**The input:**
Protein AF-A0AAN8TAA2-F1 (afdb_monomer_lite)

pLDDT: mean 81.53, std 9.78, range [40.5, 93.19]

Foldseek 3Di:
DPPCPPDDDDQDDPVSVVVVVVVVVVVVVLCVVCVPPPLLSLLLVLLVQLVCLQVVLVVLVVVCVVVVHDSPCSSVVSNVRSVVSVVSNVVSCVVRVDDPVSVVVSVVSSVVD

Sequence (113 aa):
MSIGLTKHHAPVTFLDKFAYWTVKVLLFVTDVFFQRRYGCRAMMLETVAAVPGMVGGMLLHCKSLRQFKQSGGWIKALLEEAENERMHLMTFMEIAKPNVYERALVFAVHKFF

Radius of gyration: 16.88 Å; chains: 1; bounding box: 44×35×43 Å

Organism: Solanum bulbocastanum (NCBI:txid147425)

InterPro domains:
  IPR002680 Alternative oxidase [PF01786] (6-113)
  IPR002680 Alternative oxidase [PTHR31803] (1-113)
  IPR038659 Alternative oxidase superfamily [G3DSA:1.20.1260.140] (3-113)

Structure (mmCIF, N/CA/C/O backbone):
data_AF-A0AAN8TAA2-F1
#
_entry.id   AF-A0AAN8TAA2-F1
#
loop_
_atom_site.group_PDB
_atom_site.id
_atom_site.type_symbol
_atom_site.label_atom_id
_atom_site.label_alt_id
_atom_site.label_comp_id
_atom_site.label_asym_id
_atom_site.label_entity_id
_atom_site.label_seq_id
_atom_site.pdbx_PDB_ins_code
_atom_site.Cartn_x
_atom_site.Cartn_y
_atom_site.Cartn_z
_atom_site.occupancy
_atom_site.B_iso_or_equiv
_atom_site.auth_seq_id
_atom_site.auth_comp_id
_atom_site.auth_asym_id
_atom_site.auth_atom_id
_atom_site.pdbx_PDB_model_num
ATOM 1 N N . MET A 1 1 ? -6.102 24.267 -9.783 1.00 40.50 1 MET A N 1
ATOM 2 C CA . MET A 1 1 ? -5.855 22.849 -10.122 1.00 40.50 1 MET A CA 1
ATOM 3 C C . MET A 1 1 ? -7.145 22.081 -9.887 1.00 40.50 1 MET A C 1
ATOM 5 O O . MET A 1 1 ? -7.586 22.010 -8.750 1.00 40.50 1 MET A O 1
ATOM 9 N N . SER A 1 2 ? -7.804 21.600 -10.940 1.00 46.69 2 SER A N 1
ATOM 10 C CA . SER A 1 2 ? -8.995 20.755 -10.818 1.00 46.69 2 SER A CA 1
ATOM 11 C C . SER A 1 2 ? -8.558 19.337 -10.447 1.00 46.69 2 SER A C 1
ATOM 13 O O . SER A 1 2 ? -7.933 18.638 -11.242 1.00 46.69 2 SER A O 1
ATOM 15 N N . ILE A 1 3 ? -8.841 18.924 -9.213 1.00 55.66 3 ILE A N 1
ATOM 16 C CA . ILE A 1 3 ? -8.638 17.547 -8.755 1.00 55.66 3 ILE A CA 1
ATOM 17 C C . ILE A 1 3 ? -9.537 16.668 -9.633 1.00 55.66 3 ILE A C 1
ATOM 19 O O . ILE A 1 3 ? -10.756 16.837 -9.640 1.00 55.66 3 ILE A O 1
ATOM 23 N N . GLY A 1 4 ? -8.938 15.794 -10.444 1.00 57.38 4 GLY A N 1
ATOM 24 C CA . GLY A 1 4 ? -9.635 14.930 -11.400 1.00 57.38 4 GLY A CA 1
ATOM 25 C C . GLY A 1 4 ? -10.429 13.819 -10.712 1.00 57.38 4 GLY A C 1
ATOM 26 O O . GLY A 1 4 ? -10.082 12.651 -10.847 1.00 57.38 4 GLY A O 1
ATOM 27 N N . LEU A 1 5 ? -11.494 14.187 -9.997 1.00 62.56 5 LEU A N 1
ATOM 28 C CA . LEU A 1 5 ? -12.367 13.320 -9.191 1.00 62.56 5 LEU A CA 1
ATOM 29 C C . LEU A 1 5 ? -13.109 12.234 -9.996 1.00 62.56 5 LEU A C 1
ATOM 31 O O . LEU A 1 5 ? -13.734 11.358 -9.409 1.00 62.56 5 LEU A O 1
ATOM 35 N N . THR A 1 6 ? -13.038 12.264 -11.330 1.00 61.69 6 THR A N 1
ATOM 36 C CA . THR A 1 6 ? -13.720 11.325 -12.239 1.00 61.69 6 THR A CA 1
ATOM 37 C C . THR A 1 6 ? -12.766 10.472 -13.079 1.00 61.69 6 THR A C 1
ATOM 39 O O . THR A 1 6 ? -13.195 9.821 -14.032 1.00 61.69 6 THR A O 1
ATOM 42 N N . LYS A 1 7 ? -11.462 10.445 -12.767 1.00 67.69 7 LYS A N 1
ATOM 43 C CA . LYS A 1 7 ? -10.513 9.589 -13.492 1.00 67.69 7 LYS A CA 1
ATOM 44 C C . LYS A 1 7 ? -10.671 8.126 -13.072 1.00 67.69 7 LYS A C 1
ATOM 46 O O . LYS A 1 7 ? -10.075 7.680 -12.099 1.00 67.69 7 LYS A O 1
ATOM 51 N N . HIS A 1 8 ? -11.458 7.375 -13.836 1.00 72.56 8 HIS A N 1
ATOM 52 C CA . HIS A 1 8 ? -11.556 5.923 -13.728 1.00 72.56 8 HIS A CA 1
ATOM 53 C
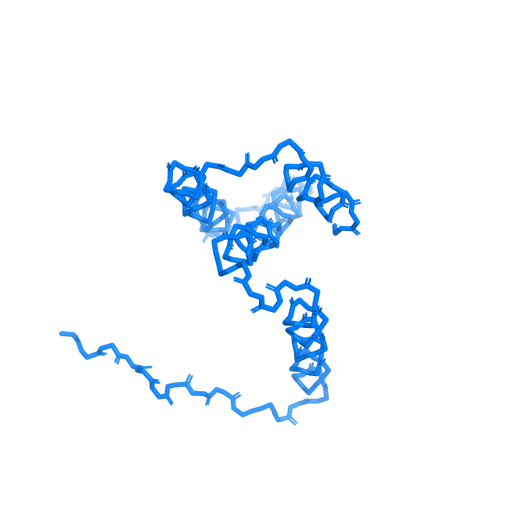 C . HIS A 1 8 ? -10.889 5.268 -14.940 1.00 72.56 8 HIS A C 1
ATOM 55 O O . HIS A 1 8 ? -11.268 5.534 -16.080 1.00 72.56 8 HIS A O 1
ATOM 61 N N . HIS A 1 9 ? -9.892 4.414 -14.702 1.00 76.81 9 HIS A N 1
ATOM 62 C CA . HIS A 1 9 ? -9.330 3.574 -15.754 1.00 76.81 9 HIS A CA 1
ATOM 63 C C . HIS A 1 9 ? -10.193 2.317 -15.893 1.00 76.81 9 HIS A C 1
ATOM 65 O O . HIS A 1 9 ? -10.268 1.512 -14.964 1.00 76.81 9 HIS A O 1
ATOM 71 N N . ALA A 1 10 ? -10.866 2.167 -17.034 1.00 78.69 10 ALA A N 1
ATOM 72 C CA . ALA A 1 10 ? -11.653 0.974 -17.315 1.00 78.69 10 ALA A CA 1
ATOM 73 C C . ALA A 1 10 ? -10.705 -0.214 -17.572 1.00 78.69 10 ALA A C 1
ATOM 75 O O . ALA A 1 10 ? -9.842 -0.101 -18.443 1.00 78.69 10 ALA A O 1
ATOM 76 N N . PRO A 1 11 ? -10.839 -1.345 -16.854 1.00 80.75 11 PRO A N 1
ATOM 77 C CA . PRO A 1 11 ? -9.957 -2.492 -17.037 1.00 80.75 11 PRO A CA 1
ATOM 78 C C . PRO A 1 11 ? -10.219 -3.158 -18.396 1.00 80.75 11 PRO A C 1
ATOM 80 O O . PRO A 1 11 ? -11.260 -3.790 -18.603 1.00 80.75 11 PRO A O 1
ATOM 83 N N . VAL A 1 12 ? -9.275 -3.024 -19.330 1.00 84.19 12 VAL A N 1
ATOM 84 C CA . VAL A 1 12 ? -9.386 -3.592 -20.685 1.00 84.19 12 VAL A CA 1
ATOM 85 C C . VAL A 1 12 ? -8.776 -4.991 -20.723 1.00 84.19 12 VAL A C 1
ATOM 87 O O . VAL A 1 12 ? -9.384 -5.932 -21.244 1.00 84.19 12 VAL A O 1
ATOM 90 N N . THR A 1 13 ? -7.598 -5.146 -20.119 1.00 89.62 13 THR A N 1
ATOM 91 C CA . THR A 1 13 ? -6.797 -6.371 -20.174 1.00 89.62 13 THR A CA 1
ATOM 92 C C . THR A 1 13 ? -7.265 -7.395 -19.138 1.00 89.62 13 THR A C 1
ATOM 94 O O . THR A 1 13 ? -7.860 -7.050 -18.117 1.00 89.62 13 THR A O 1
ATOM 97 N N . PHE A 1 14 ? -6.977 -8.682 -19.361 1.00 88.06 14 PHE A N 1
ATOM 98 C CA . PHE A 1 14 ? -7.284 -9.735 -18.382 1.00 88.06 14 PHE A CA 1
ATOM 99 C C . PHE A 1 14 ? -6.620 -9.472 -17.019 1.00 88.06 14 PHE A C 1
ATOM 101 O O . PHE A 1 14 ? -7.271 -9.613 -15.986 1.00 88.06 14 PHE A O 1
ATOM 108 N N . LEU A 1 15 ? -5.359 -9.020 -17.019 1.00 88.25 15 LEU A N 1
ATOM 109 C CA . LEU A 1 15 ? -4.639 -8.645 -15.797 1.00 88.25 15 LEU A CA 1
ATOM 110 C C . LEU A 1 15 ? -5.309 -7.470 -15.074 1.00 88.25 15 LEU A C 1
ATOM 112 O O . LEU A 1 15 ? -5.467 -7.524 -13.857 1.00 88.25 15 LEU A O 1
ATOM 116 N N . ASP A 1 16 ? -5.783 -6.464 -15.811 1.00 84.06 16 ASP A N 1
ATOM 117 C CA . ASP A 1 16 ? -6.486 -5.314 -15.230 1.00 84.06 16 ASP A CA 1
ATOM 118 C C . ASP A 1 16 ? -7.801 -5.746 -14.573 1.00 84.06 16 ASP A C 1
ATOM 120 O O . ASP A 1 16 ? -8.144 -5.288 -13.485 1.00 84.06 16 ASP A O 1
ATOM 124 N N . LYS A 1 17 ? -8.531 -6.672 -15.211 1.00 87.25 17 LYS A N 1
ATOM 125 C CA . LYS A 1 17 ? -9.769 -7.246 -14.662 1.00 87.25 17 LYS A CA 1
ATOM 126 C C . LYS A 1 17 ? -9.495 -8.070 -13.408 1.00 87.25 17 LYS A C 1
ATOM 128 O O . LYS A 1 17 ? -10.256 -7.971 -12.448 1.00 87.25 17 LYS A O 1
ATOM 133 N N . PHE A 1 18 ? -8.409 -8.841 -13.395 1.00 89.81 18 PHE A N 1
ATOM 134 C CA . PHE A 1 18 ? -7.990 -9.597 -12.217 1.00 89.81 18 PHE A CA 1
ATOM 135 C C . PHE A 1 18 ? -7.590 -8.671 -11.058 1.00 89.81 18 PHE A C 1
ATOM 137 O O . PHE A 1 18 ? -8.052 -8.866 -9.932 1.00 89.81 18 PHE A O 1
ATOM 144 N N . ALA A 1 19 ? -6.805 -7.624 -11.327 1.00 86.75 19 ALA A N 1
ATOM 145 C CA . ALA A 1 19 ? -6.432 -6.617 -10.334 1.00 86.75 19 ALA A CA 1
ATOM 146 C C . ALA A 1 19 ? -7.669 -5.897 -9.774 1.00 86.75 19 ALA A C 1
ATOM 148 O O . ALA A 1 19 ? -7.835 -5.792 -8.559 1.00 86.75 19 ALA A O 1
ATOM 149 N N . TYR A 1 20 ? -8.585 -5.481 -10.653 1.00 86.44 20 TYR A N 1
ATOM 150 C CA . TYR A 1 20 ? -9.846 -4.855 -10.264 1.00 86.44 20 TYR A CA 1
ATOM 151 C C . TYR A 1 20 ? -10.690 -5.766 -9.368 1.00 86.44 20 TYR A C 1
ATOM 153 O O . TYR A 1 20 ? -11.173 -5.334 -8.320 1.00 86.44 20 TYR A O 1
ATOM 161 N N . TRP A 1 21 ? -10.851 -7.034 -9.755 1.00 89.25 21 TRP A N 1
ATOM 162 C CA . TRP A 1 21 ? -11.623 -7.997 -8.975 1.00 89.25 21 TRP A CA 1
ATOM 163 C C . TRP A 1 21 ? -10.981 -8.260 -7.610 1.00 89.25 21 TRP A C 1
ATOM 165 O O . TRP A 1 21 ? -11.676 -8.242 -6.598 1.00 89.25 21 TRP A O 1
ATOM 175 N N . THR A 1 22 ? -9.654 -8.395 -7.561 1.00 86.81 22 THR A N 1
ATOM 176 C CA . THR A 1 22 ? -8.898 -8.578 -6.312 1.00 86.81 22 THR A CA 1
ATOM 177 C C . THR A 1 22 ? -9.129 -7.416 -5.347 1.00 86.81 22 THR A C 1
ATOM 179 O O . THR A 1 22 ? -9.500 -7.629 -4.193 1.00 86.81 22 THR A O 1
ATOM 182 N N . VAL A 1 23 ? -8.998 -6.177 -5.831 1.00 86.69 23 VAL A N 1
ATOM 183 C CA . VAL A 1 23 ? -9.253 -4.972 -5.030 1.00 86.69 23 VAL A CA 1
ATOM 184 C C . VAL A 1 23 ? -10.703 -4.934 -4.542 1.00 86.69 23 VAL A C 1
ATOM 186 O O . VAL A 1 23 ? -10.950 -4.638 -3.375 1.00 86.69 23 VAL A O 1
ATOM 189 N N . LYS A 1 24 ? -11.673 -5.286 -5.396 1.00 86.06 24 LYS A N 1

**Work to complete:** Where a line in the material contains "Alternative", copy that line.

**Worked solution:**
  IPR002680 Alternative oxidase [PF01786] (6-113)
  IPR002680 Alternative oxidase [PTHR31803] (1-113)
  IPR038659 Alternative oxidase superfamily [G3DSA:1.20.1260.140] (3-113)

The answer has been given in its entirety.